=== Begin Enclosure ===
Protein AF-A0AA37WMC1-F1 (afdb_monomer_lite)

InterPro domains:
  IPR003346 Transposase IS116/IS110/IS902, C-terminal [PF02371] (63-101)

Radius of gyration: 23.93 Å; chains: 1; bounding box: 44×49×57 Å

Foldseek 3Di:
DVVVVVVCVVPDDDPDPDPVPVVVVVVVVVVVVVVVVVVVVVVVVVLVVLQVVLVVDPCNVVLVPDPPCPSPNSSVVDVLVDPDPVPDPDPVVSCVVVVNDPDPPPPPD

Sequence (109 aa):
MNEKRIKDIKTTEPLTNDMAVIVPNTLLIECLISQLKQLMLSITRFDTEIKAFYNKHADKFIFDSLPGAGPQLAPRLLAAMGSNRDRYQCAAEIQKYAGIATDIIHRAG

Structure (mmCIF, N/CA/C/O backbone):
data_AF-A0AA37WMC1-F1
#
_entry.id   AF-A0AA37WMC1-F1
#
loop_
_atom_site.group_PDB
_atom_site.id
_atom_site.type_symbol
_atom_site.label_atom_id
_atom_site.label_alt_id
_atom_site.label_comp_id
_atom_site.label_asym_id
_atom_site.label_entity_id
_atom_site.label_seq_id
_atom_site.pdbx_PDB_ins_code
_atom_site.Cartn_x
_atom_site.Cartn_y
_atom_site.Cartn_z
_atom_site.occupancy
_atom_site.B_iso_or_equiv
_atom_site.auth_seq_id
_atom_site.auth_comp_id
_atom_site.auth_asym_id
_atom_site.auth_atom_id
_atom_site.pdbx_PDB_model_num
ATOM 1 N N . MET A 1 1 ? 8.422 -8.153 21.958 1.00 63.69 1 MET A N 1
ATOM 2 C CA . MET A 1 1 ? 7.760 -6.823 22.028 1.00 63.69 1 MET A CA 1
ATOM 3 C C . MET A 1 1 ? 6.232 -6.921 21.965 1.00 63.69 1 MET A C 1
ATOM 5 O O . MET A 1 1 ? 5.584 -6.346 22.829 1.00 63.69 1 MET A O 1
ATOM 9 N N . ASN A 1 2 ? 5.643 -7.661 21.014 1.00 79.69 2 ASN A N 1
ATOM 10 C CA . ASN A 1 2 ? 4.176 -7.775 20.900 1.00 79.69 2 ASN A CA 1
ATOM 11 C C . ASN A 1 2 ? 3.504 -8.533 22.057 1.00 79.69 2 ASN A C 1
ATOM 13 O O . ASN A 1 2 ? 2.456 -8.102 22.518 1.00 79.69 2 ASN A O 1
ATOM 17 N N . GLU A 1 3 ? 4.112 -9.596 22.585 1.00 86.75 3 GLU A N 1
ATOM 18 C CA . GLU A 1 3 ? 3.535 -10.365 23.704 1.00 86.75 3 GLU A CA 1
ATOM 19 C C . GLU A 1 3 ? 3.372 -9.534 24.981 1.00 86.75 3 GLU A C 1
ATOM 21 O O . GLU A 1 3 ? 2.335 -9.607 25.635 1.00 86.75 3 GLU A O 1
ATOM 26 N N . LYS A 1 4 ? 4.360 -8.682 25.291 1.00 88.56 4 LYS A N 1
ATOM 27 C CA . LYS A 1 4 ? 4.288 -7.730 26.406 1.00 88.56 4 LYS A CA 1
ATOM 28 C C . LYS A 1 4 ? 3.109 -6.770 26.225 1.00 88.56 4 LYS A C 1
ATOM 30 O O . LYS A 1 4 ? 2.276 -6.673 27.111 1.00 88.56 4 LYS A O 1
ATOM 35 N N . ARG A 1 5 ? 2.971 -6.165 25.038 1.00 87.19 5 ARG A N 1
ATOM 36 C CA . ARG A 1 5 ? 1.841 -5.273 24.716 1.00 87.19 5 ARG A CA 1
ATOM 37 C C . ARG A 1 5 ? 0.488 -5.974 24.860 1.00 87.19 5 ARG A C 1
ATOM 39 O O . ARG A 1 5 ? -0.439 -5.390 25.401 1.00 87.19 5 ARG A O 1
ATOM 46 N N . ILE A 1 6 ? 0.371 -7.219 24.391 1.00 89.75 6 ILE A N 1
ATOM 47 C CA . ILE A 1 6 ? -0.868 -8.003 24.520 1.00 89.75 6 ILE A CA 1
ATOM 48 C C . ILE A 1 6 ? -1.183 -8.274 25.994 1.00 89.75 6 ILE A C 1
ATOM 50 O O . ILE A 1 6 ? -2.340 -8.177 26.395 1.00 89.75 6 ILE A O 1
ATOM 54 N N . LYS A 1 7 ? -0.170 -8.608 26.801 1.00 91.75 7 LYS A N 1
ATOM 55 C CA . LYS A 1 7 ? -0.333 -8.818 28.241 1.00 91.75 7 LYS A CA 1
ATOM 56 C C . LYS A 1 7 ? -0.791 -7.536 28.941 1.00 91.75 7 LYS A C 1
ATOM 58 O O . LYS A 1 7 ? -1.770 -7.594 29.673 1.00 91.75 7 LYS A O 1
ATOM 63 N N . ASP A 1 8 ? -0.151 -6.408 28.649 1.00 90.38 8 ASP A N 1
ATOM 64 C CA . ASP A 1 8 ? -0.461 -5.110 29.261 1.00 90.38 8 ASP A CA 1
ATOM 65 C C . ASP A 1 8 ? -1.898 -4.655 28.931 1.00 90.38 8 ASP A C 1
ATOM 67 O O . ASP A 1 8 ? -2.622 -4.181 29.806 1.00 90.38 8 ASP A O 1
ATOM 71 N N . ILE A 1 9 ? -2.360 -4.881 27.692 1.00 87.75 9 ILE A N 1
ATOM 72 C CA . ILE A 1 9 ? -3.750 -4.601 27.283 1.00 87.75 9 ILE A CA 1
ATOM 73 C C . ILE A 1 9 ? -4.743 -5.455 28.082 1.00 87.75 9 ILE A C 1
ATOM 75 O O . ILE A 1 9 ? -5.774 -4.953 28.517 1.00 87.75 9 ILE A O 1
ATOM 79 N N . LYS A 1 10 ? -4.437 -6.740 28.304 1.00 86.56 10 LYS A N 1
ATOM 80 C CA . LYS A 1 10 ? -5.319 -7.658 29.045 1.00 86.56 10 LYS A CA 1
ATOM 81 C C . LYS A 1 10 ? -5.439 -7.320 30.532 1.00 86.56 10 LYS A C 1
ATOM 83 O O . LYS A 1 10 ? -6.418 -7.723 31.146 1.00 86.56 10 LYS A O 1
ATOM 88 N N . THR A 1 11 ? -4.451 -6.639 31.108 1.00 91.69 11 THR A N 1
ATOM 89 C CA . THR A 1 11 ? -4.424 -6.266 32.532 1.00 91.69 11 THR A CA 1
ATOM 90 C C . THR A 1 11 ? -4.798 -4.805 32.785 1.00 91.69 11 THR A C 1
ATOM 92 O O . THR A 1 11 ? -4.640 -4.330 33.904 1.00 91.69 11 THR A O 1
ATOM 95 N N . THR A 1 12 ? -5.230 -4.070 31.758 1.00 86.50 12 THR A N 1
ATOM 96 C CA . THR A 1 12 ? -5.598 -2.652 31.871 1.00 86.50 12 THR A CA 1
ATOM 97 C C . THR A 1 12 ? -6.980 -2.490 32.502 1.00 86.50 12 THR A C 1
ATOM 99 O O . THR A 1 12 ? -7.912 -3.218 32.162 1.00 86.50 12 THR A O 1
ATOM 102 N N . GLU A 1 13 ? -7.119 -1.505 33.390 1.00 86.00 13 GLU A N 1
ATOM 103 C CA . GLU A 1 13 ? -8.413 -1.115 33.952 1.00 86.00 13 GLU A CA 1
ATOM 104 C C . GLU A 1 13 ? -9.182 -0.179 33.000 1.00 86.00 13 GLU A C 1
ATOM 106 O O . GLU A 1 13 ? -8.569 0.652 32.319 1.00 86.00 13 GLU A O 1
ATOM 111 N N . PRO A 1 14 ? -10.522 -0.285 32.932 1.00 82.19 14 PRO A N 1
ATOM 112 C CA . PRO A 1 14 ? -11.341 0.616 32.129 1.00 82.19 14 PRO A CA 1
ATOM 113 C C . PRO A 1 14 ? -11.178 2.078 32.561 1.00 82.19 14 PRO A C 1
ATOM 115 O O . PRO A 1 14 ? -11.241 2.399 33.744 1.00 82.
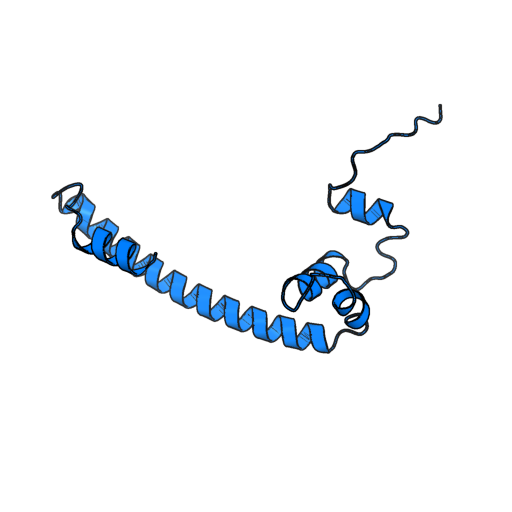19 14 PRO A O 1
ATOM 118 N N . LEU A 1 15 ? -11.045 2.986 31.588 1.00 87.25 15 LEU A N 1
ATOM 119 C CA . LEU A 1 15 ? -10.977 4.432 31.850 1.00 87.25 15 LEU A CA 1
ATOM 120 C C . LEU A 1 15 ? -12.283 4.984 32.450 1.00 87.25 15 LEU A C 1
ATOM 122 O O . LEU A 1 15 ? -12.279 5.987 33.156 1.00 87.25 15 LEU A O 1
ATOM 126 N N . THR A 1 16 ? -13.409 4.345 32.136 1.00 91.31 16 THR A N 1
ATOM 127 C CA . THR A 1 16 ? -14.738 4.679 32.648 1.00 91.31 16 THR A CA 1
ATOM 128 C C . THR A 1 16 ? -15.575 3.410 32.763 1.00 91.31 16 THR A C 1
ATOM 130 O O . THR A 1 16 ? -15.346 2.456 32.021 1.00 91.31 16 THR A O 1
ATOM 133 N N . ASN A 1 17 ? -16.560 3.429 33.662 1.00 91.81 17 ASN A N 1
=== End Enclosure ===
_EXERCISE DIRECTIONS_:
Repeat only the stretch of lines that opens with the line containing "ATOM 119 C CA" and closes with the final line of the entries, both included, exactly as written.

_YOUR RESPONSE_:
ATOM 119 C CA . LEU A 1 15 ? -10.977 4.432 31.850 1.00 87.25 15 LEU A CA 1
ATOM 120 C C . LEU A 1 15 ? -12.283 4.984 32.450 1.00 87.25 15 LEU A C 1
ATOM 122 O O . LEU A 1 15 ? -12.279 5.987 33.156 1.00 87.25 15 LEU A O 1
ATOM 126 N N . THR A 1 16 ? -13.409 4.345 32.136 1.00 91.31 16 THR A N 1
ATOM 127 C CA . THR A 1 16 ? -14.738 4.679 32.648 1.00 91.31 16 THR A CA 1
ATOM 128 C C . THR A 1 16 ? -15.575 3.410 32.763 1.00 91.31 16 THR A C 1
ATOM 130 O O . THR A 1 16 ? -15.346 2.456 32.021 1.00 91.31 16 THR A O 1
ATOM 133 N N . ASN A 1 17 ? -16.560 3.429 33.662 1.00 91.81 17 ASN A N 1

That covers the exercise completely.